▶ _Problem details_: The output is the lines below from the one with "ATOM 134 O O" through the one with "ATOM 136 C CA", both included, printed exactly and with no other line.

▶ _Stored items_:
- - - -

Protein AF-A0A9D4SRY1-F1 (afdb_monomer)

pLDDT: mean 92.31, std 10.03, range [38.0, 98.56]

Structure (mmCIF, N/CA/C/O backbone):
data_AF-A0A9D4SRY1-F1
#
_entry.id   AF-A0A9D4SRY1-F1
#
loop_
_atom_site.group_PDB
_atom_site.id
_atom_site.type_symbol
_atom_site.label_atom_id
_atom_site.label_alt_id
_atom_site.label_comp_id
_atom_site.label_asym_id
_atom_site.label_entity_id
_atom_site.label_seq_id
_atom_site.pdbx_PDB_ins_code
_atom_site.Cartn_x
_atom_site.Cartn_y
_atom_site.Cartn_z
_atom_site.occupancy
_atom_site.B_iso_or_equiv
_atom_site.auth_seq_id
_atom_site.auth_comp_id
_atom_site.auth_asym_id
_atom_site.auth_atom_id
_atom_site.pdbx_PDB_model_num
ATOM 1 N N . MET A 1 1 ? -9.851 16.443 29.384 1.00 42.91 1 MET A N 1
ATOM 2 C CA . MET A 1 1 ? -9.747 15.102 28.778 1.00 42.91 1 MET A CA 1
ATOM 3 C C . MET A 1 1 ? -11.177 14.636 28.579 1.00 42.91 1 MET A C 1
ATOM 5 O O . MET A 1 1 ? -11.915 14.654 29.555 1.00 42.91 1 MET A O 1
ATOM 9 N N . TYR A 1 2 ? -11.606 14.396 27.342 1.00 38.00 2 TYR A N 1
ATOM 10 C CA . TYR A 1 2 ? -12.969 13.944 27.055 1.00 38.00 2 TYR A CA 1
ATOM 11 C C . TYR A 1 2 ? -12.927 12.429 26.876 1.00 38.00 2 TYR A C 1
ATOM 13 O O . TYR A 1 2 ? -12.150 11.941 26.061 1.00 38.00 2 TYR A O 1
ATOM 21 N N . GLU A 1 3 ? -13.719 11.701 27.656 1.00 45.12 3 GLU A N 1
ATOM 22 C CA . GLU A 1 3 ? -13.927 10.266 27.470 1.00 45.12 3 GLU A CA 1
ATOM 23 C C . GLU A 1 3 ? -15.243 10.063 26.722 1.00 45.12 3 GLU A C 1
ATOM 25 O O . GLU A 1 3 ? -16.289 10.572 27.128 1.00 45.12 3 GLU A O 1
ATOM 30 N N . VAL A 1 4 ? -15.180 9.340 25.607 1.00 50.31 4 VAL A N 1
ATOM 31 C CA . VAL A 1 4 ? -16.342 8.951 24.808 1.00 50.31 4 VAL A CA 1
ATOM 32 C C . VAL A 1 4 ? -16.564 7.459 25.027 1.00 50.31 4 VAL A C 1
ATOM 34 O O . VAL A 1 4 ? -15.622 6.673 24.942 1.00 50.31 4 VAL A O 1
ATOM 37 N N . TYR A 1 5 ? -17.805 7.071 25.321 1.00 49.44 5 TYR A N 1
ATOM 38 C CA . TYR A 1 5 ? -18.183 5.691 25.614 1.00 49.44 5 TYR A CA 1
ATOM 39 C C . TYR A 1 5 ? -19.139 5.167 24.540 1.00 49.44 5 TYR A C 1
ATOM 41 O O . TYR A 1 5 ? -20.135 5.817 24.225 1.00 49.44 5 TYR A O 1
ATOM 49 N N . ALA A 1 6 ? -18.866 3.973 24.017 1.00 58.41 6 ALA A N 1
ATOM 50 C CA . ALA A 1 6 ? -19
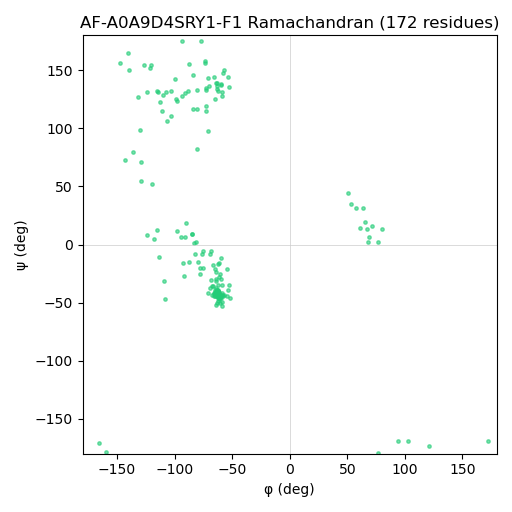.781 3.217 23.169 1.00 58.41 6 ALA A CA 1
ATOM 51 C C . ALA A 1 6 ? -20.189 1.930 23.901 1.00 58.41 6 ALA A C 1
ATOM 53 O O . ALA A 1 6 ? -19.339 1.216 24.432 1.00 58.41 6 ALA A O 1
ATOM 54 N N . THR A 1 7 ? -21.491 1.636 23.957 1.00 66.19 7 THR A N 1
ATOM 55 C CA . THR A 1 7 ? -22.024 0.405 24.581 1.00 66.19 7 THR A CA 1
ATOM 56 C C . THR A 1 7 ? -21.914 -0.814 23.673 1.00 66.19 7 THR A C 1
ATOM 58 O O . THR A 1 7 ? -22.072 -1.942 24.131 1.00 66.19 7 THR A O 1
ATOM 61 N N . ARG A 1 8 ? -21.663 -0.584 22.384 1.00 79.69 8 ARG A N 1
ATOM 62 C CA . ARG A 1 8 ? -21.424 -1.600 21.364 1.00 79.69 8 ARG A CA 1
ATOM 63 C C . ARG A 1 8 ? -20.122 -1.283 20.656 1.00 79.69 8 ARG A C 1
ATOM 65 O O . ARG A 1 8 ? -19.701 -0.129 20.613 1.00 79.69 8 ARG A O 1
ATOM 72 N N . GLU A 1 9 ? -19.504 -2.316 20.118 1.00 87.62 9 GLU A N 1
ATOM 73 C CA . GLU A 1 9 ? -18.295 -2.173 19.327 1.00 87.62 9 GLU A CA 1
ATOM 74 C C . GLU A 1 9 ? -18.554 -1.345 18.062 1.00 87.62 9 GLU A C 1
ATOM 76 O O . GLU A 1 9 ? -19.552 -1.541 17.364 1.00 87.62 9 GLU A O 1
ATOM 81 N N . VAL A 1 10 ? -17.661 -0.397 17.788 1.00 93.81 10 VAL A N 1
ATOM 82 C CA . VAL A 1 10 ? -17.681 0.442 16.590 1.00 93.81 10 VAL A CA 1
ATOM 83 C C . VAL A 1 10 ? -16.616 -0.062 15.625 1.00 93.81 10 VAL A C 1
ATOM 85 O O . VAL A 1 10 ? -15.466 -0.270 16.011 1.00 93.81 10 VAL A O 1
ATOM 88 N N . VAL A 1 11 ? -16.991 -0.221 14.357 1.00 96.25 11 VAL A N 1
ATOM 89 C CA . VAL A 1 11 ? -16.086 -0.636 13.281 1.00 96.25 11 VAL A CA 1
ATOM 90 C C . VAL A 1 11 ? -15.908 0.516 12.298 1.00 96.25 11 VAL A C 1
ATOM 92 O O . VAL A 1 11 ? -16.880 1.002 11.721 1.00 96.25 11 VAL A O 1
ATOM 95 N N . ILE A 1 12 ? -14.663 0.938 12.088 1.00 97.81 12 ILE A N 1
ATOM 96 C CA . ILE A 1 12 ? -14.276 1.861 11.019 1.00 97.81 12 ILE A CA 1
ATOM 97 C C . ILE A 1 12 ? -13.825 1.040 9.809 1.00 97.81 12 ILE A C 1
ATOM 99 O O . ILE A 1 12 ? -12.955 0.182 9.927 1.00 97.81 12 ILE A O 1
ATOM 103 N N . SER A 1 13 ? -14.401 1.325 8.641 1.00 98.00 13 SER A N 1
ATOM 104 C CA . SER A 1 13 ? -14.017 0.723 7.359 1.00 98.00 13 SER A CA 1
ATOM 105 C C . SER A 1 13 ? -14.122 1.779 6.254 1.00 98.00 13 SER A C 1
ATOM 107 O O . SER A 1 13 ? -15.073 1.815 5.476 1.00 98.00 13 SER A O 1
ATOM 109 N N . ALA A 1 14 ? -13.187 2.729 6.257 1.00 97.56 14 ALA A N 1
ATOM 110 C CA . ALA A 1 14 ? -13.137 3.859 5.323 1.00 97.56 14 ALA A CA 1
ATOM 111 C C . ALA A 1 14 ? -11.898 3.810 4.403 1.00 97.56 14 ALA A C 1
ATOM 113 O O . ALA A 1 14 ? -11.581 4.774 3.700 1.00 97.56 14 ALA A O 1
ATOM 114 N N . GLY A 1 15 ? -11.203 2.671 4.388 1.00 96.56 15 GLY A N 1
ATOM 115 C CA . GLY A 1 15 ? -10.039 2.410 3.554 1.00 96.56 15 GLY A CA 1
ATOM 116 C C . GLY A 1 15 ? -8.768 3.088 4.063 1.00 96.56 15 GLY A C 1
ATOM 117 O O . GLY A 1 15 ? -8.756 3.818 5.053 1.00 96.56 15 GLY A O 1
ATOM 118 N N . ALA A 1 16 ? -7.677 2.8
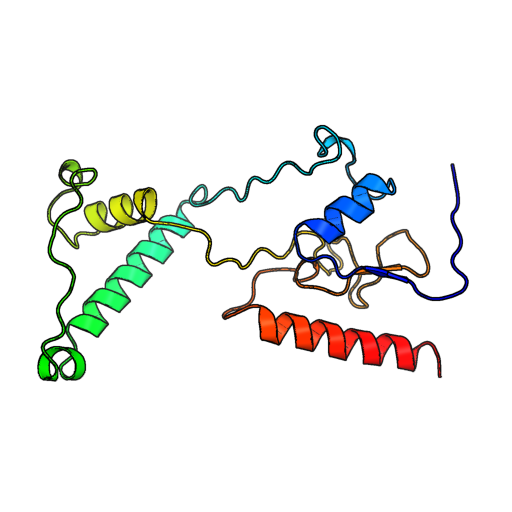84 3.325 1.00 96.75 16 ALA A N 1
ATOM 119 C CA . ALA A 1 16 ? -6.339 3.323 3.716 1.00 96.75 16 ALA A CA 1
ATOM 120 C C . ALA A 1 16 ? -6.164 4.840 3.894 1.00 96.75 16 ALA A C 1
ATOM 122 O O . ALA A 1 16 ? -5.184 5.270 4.486 1.00 96.75 16 ALA A O 1
ATOM 123 N N . ILE A 1 17 ? -7.084 5.665 3.401 1.00 95.50 17 ILE A N 1
ATOM 124 C CA . ILE A 1 17 ? -7.014 7.124 3.564 1.00 95.50 17 ILE A CA 1
ATOM 125 C C . ILE A 1 17 ? -8.085 7.606 4.545 1.00 95.50 17 ILE A C 1
ATOM 127 O O . ILE A 1 17 ? -7.786 8.378 5.454 1.00 95.50 17 ILE A O 1
ATOM 131 N N . GLY A 1 18 ? -9.326 7.135 4.395 1.00 96.44 18 GLY A N 1
ATOM 132 C CA . GLY A 1 18 ? -10.443 7.605 5.209 1.00 96.44 18 GLY A CA 1
ATOM 133 C C . GLY A 1 18 ? -10.354 7.164 6.669 1.00 96.44 18 GLY A C 1
ATOM 134 O O . GLY A 1 18 ? -10.663 7.948 7.561 1.00 96.44 18 GLY A O 1
ATOM 135 N N . SER A 1 19 ? -9.884 5.945 6.940 1.00 97.38 19 SER A N 1
ATOM 136 C CA . SER A 1 19 ? -9.783 5.421 8.308 1.00 97.38 19 SER A CA 1
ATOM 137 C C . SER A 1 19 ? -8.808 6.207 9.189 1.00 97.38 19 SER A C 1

- - - -

▶ _Exercise output_:
ATOM 134 O O . GLY A 1 18 ? -10.663 7.948 7.561 1.00 96.44 18 GLY A O 1
ATOM 135 N N . SER A 1 19 ? -9.884 5.945 6.940 1.00 97.38 19 SER A N 1
ATOM 136 C CA . SER A 1 19 ? -9.783 5.421 8.308 1.00 97.38 19 SER A CA 1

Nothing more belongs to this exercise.